Wenders - Inicialmente, quis fazer um outro filme sobre Berlim, e pensei fazê-lo com personagens diferentes como motoristas de táxi, carteiros, crianças. Quis que eles tivessem um olhar sobre a cidade assim como os anjos, no meu filme anterior. Mas depois pensei na volta dos anjos e como ainda havia um trabalhando... Achei que seria engraçado rever Damiel (Ganz) e Marion (Solveig) anos depois, e ver o que havia acontecido.
Folha - "Faraway" é uma parábola sobre a reunificação?
Wenders - Sim. Vi que depois de uma euforia inicial, quando o muro caiu, a atitude mudou. Hoje os alemães não são pessoas felizes. Prometeram a eles uma mudança para melhor, e hoje vêm que estavam melhor antes. Estão tendo que pagar um preço alto por conta destas mudanças. Naquela época, disseram a eles que as mudanças não iriam custar nada e hoje, seis anos depois, vêem que estão bem longe de seus sonhos. Vendo toda esta infelicidade, senti que queria fazer alguma coisa. O filme tenta oferecer uma solução, através do anjo Cassiel, para essa infelicidade.
Folha - Apesar de ter sido premiado pelo júri, os críticos foram bem duros com seu filme. O que acha das críticas já que o senhor chegou a ser crítico também?

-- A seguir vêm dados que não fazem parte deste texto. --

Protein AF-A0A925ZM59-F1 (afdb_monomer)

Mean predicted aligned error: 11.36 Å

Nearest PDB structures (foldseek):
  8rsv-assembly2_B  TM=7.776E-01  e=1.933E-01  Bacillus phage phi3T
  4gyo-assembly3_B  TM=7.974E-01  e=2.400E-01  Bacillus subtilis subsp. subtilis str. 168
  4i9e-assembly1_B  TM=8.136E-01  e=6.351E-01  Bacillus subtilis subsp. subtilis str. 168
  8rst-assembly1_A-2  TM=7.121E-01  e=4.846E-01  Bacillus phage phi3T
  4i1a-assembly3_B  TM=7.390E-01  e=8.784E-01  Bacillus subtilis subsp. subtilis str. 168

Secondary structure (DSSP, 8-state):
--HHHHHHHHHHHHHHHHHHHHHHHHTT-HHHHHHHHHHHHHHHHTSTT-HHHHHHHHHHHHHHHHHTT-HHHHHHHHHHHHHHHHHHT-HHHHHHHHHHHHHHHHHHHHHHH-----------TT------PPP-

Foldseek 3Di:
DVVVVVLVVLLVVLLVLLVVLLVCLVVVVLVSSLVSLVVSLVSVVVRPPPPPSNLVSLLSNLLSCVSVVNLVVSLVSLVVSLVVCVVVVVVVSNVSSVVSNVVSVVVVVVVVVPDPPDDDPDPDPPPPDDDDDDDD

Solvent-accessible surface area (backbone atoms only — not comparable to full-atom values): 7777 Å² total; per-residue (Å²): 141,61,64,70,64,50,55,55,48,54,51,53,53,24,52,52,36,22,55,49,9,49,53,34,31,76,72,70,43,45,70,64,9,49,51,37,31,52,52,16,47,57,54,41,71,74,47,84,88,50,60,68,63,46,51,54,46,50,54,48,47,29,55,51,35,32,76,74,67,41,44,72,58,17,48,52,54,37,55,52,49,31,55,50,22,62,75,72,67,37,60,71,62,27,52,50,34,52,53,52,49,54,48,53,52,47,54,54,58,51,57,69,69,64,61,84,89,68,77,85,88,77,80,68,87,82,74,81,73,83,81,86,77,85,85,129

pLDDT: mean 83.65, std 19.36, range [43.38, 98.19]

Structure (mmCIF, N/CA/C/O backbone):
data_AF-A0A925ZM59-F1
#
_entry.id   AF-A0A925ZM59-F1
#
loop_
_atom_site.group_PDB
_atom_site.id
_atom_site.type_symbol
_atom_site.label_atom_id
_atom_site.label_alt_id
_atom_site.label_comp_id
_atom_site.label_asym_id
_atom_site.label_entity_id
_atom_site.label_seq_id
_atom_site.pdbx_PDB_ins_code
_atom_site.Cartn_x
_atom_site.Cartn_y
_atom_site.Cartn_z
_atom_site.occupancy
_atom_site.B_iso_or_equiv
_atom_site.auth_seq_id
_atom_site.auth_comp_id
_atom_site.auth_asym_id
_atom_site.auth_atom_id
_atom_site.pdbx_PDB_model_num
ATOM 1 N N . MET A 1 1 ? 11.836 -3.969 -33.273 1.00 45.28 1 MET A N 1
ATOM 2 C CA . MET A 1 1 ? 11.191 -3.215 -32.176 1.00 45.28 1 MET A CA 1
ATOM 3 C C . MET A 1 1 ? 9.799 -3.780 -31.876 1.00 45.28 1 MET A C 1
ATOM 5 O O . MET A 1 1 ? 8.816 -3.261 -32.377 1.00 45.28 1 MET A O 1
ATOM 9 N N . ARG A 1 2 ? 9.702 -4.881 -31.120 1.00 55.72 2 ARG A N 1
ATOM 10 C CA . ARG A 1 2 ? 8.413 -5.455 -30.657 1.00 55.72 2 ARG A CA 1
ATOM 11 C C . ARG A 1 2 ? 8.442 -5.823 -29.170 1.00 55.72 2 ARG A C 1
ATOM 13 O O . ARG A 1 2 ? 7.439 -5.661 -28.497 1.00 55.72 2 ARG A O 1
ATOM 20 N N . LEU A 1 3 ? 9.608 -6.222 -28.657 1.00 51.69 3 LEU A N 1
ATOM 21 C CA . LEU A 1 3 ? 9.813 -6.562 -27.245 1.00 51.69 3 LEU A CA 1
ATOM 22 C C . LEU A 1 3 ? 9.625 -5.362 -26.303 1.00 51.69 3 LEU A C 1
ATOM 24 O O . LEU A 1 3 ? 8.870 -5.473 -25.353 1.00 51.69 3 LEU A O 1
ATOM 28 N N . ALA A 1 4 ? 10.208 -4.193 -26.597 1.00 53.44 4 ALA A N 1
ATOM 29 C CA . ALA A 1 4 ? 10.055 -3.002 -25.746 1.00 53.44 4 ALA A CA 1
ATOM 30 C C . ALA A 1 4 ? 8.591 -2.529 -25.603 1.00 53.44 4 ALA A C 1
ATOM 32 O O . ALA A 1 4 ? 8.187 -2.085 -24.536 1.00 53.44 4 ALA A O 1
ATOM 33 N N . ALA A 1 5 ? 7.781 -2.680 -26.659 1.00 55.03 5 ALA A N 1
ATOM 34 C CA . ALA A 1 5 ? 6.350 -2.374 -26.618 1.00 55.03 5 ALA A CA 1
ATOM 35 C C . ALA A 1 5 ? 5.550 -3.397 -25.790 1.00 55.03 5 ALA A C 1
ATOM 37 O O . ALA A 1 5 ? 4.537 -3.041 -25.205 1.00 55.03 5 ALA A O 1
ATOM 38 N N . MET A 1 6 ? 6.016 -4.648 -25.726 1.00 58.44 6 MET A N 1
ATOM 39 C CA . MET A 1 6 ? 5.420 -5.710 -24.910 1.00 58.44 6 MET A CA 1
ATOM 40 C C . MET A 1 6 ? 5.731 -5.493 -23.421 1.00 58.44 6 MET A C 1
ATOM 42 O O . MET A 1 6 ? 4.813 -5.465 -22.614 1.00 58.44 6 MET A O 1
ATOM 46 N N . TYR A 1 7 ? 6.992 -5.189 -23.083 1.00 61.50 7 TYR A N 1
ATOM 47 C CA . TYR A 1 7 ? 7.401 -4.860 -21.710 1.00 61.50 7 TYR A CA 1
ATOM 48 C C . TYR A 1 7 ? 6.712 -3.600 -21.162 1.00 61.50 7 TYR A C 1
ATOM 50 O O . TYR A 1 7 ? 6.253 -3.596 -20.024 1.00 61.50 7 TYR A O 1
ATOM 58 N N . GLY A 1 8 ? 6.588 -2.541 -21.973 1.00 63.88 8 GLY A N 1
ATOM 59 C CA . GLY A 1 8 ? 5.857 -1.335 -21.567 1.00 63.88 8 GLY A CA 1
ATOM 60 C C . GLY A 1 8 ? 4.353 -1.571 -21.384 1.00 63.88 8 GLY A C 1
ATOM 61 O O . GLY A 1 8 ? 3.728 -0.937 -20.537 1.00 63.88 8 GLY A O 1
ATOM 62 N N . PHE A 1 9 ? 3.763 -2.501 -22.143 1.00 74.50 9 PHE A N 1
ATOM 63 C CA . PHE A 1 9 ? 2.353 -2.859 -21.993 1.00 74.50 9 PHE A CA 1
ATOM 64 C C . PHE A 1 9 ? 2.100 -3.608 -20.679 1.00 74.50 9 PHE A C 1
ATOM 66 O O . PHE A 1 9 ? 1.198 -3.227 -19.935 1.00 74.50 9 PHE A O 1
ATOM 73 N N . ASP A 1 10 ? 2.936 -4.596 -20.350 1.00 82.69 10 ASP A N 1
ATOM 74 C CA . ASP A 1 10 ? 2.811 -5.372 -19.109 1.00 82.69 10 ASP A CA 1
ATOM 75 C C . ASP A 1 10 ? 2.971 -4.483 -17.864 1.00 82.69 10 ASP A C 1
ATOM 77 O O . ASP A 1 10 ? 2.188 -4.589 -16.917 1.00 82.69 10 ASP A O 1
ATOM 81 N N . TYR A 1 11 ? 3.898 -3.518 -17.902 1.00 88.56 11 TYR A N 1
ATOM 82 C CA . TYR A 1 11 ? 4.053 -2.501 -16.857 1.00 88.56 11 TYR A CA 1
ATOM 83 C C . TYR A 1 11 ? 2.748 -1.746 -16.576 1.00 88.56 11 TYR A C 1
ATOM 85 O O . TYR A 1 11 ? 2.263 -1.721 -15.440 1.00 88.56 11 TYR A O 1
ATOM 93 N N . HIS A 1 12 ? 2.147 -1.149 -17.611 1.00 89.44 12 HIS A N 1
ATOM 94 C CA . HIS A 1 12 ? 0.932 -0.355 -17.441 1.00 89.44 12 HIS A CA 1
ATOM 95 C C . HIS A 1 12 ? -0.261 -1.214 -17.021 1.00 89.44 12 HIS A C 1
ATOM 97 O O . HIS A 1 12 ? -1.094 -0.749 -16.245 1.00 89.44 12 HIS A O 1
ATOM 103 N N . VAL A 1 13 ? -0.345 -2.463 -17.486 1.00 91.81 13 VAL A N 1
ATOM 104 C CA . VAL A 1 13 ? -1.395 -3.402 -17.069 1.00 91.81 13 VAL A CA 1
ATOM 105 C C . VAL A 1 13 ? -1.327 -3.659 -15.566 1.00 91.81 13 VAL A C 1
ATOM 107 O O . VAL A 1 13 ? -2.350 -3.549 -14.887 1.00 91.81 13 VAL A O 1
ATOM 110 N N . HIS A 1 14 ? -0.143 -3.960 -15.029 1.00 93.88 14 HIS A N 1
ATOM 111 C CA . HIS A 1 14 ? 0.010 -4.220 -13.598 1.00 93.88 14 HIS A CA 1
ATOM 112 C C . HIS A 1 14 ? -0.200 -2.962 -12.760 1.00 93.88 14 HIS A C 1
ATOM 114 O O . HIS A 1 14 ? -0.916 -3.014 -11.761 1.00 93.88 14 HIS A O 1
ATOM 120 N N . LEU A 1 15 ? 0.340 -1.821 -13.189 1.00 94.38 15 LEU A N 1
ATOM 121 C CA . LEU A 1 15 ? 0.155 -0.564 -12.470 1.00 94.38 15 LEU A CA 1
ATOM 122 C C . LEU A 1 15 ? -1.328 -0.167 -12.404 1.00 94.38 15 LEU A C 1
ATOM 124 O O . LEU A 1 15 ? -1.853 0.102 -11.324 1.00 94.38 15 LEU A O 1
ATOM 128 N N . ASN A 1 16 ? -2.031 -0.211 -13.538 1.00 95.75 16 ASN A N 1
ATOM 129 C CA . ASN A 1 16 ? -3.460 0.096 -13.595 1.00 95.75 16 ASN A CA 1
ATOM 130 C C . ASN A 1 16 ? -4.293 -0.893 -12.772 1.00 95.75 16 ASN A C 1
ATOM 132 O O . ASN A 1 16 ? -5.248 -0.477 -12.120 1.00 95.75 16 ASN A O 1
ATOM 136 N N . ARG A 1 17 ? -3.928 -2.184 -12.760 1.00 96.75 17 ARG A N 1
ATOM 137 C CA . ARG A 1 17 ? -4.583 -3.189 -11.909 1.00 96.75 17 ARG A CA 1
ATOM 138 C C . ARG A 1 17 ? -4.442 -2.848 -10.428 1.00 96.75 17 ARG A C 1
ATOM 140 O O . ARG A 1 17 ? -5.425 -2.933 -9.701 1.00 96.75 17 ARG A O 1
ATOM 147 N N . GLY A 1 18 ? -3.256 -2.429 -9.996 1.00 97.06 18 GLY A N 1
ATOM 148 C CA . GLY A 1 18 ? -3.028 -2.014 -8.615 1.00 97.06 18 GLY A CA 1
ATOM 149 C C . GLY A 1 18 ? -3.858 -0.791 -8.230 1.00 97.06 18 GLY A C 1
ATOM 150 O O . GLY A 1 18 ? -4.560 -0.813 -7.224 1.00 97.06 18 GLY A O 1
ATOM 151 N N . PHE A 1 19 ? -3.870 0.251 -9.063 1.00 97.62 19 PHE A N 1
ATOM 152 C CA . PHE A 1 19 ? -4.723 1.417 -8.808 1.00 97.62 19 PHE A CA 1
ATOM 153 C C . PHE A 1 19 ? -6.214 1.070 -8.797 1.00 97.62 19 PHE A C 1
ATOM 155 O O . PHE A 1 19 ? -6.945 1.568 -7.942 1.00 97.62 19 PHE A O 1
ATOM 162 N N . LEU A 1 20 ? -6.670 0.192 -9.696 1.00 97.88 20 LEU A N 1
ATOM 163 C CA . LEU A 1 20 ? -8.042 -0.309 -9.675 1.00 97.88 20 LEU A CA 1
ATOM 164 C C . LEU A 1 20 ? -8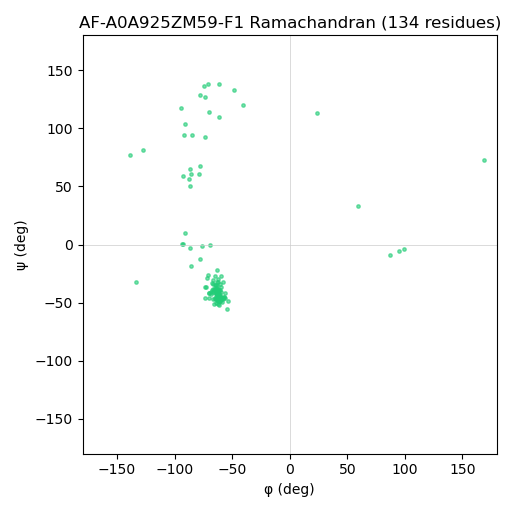.343 -1.039 -8.362 1.00 97.88 20 LEU A C 1
ATOM 166 O O . LEU A 1 20 ? -9.359 -0.742 -7.739 1.00 97.88 20 LEU A O 1
ATOM 170 N N . GLY A 1 21 ? -7.448 -1.923 -7.913 1.00 98.00 21 GLY A N 1
ATOM 171 C CA . GLY A 1 21 ? -7.588 -2.631 -6.641 1.00 98.00 21 GLY A CA 1
ATOM 172 C C . GLY A 1 21 ? -7.746 -1.676 -5.456 1.00 98.00 21 GLY A C 1
ATOM 173 O O . GLY A 1 21 ? -8.678 -1.810 -4.666 1.00 98.00 21 GLY A O 1
ATOM 174 N N . TYR A 1 22 ? -6.917 -0.631 -5.387 1.00 98.00 22 TYR A N 1
ATOM 175 C CA . TYR A 1 22 ? -7.054 0.408 -4.362 1.00 98.00 22 TYR A CA 1
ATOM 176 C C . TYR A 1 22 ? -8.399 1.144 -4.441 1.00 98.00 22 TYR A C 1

Wenders - Assim como não leio as críticas boas, também não leio as más. Eu já fui crítico de cinema, mas de uma maneira diferente. Não fazia críticas do jeito que a maioria faz hoje. O que se vê hoje é uma indústria de opinião. Os críticos ficam bem felizes em destruir alguma coisa. Eu nunca escrevi sobre um filme que não gostei. Eu estava mais preocupado em descrever uma experiência. Acho crítica opinativa extremamente chata. Não preciso disso. Os críticos não estão interessados nos filmes, preferem escrever sobre si próprios, e sobre o quão espertos eles são.
Folha - Fale-me do seu projeto "The Lisbon Story".
Wenders - Quero fazer uma espécie de documentário, assim como fiz em "Tokyo-Ga". A história gira em torno da música portuguesa e do fado. Amália Rodrigues fez uma participação especial em "Até o Fim do Mundo" e gostaria de trabalhar novamente com ela.
Folha - O senhor é muito ligado em rock, seus filmes têm participações de pop stars como Nick Cave e neste, Lou Reed. Qual a sua relação com o rock?
Wenders - Cresci ouvindo rock, foi uma música muito importante para mim. Quando eu era uma rapaz, a música dos anos 60 me influenciou muito, tanto através do rock inglês, como Kinks, Van Morisson, e Pretty Things, como do rock americano como Byrds, Velvet Underground e Bob Dylan. Essa música me abriu para um mundo novo e me ajudou a me manter em contato com minha criatividade.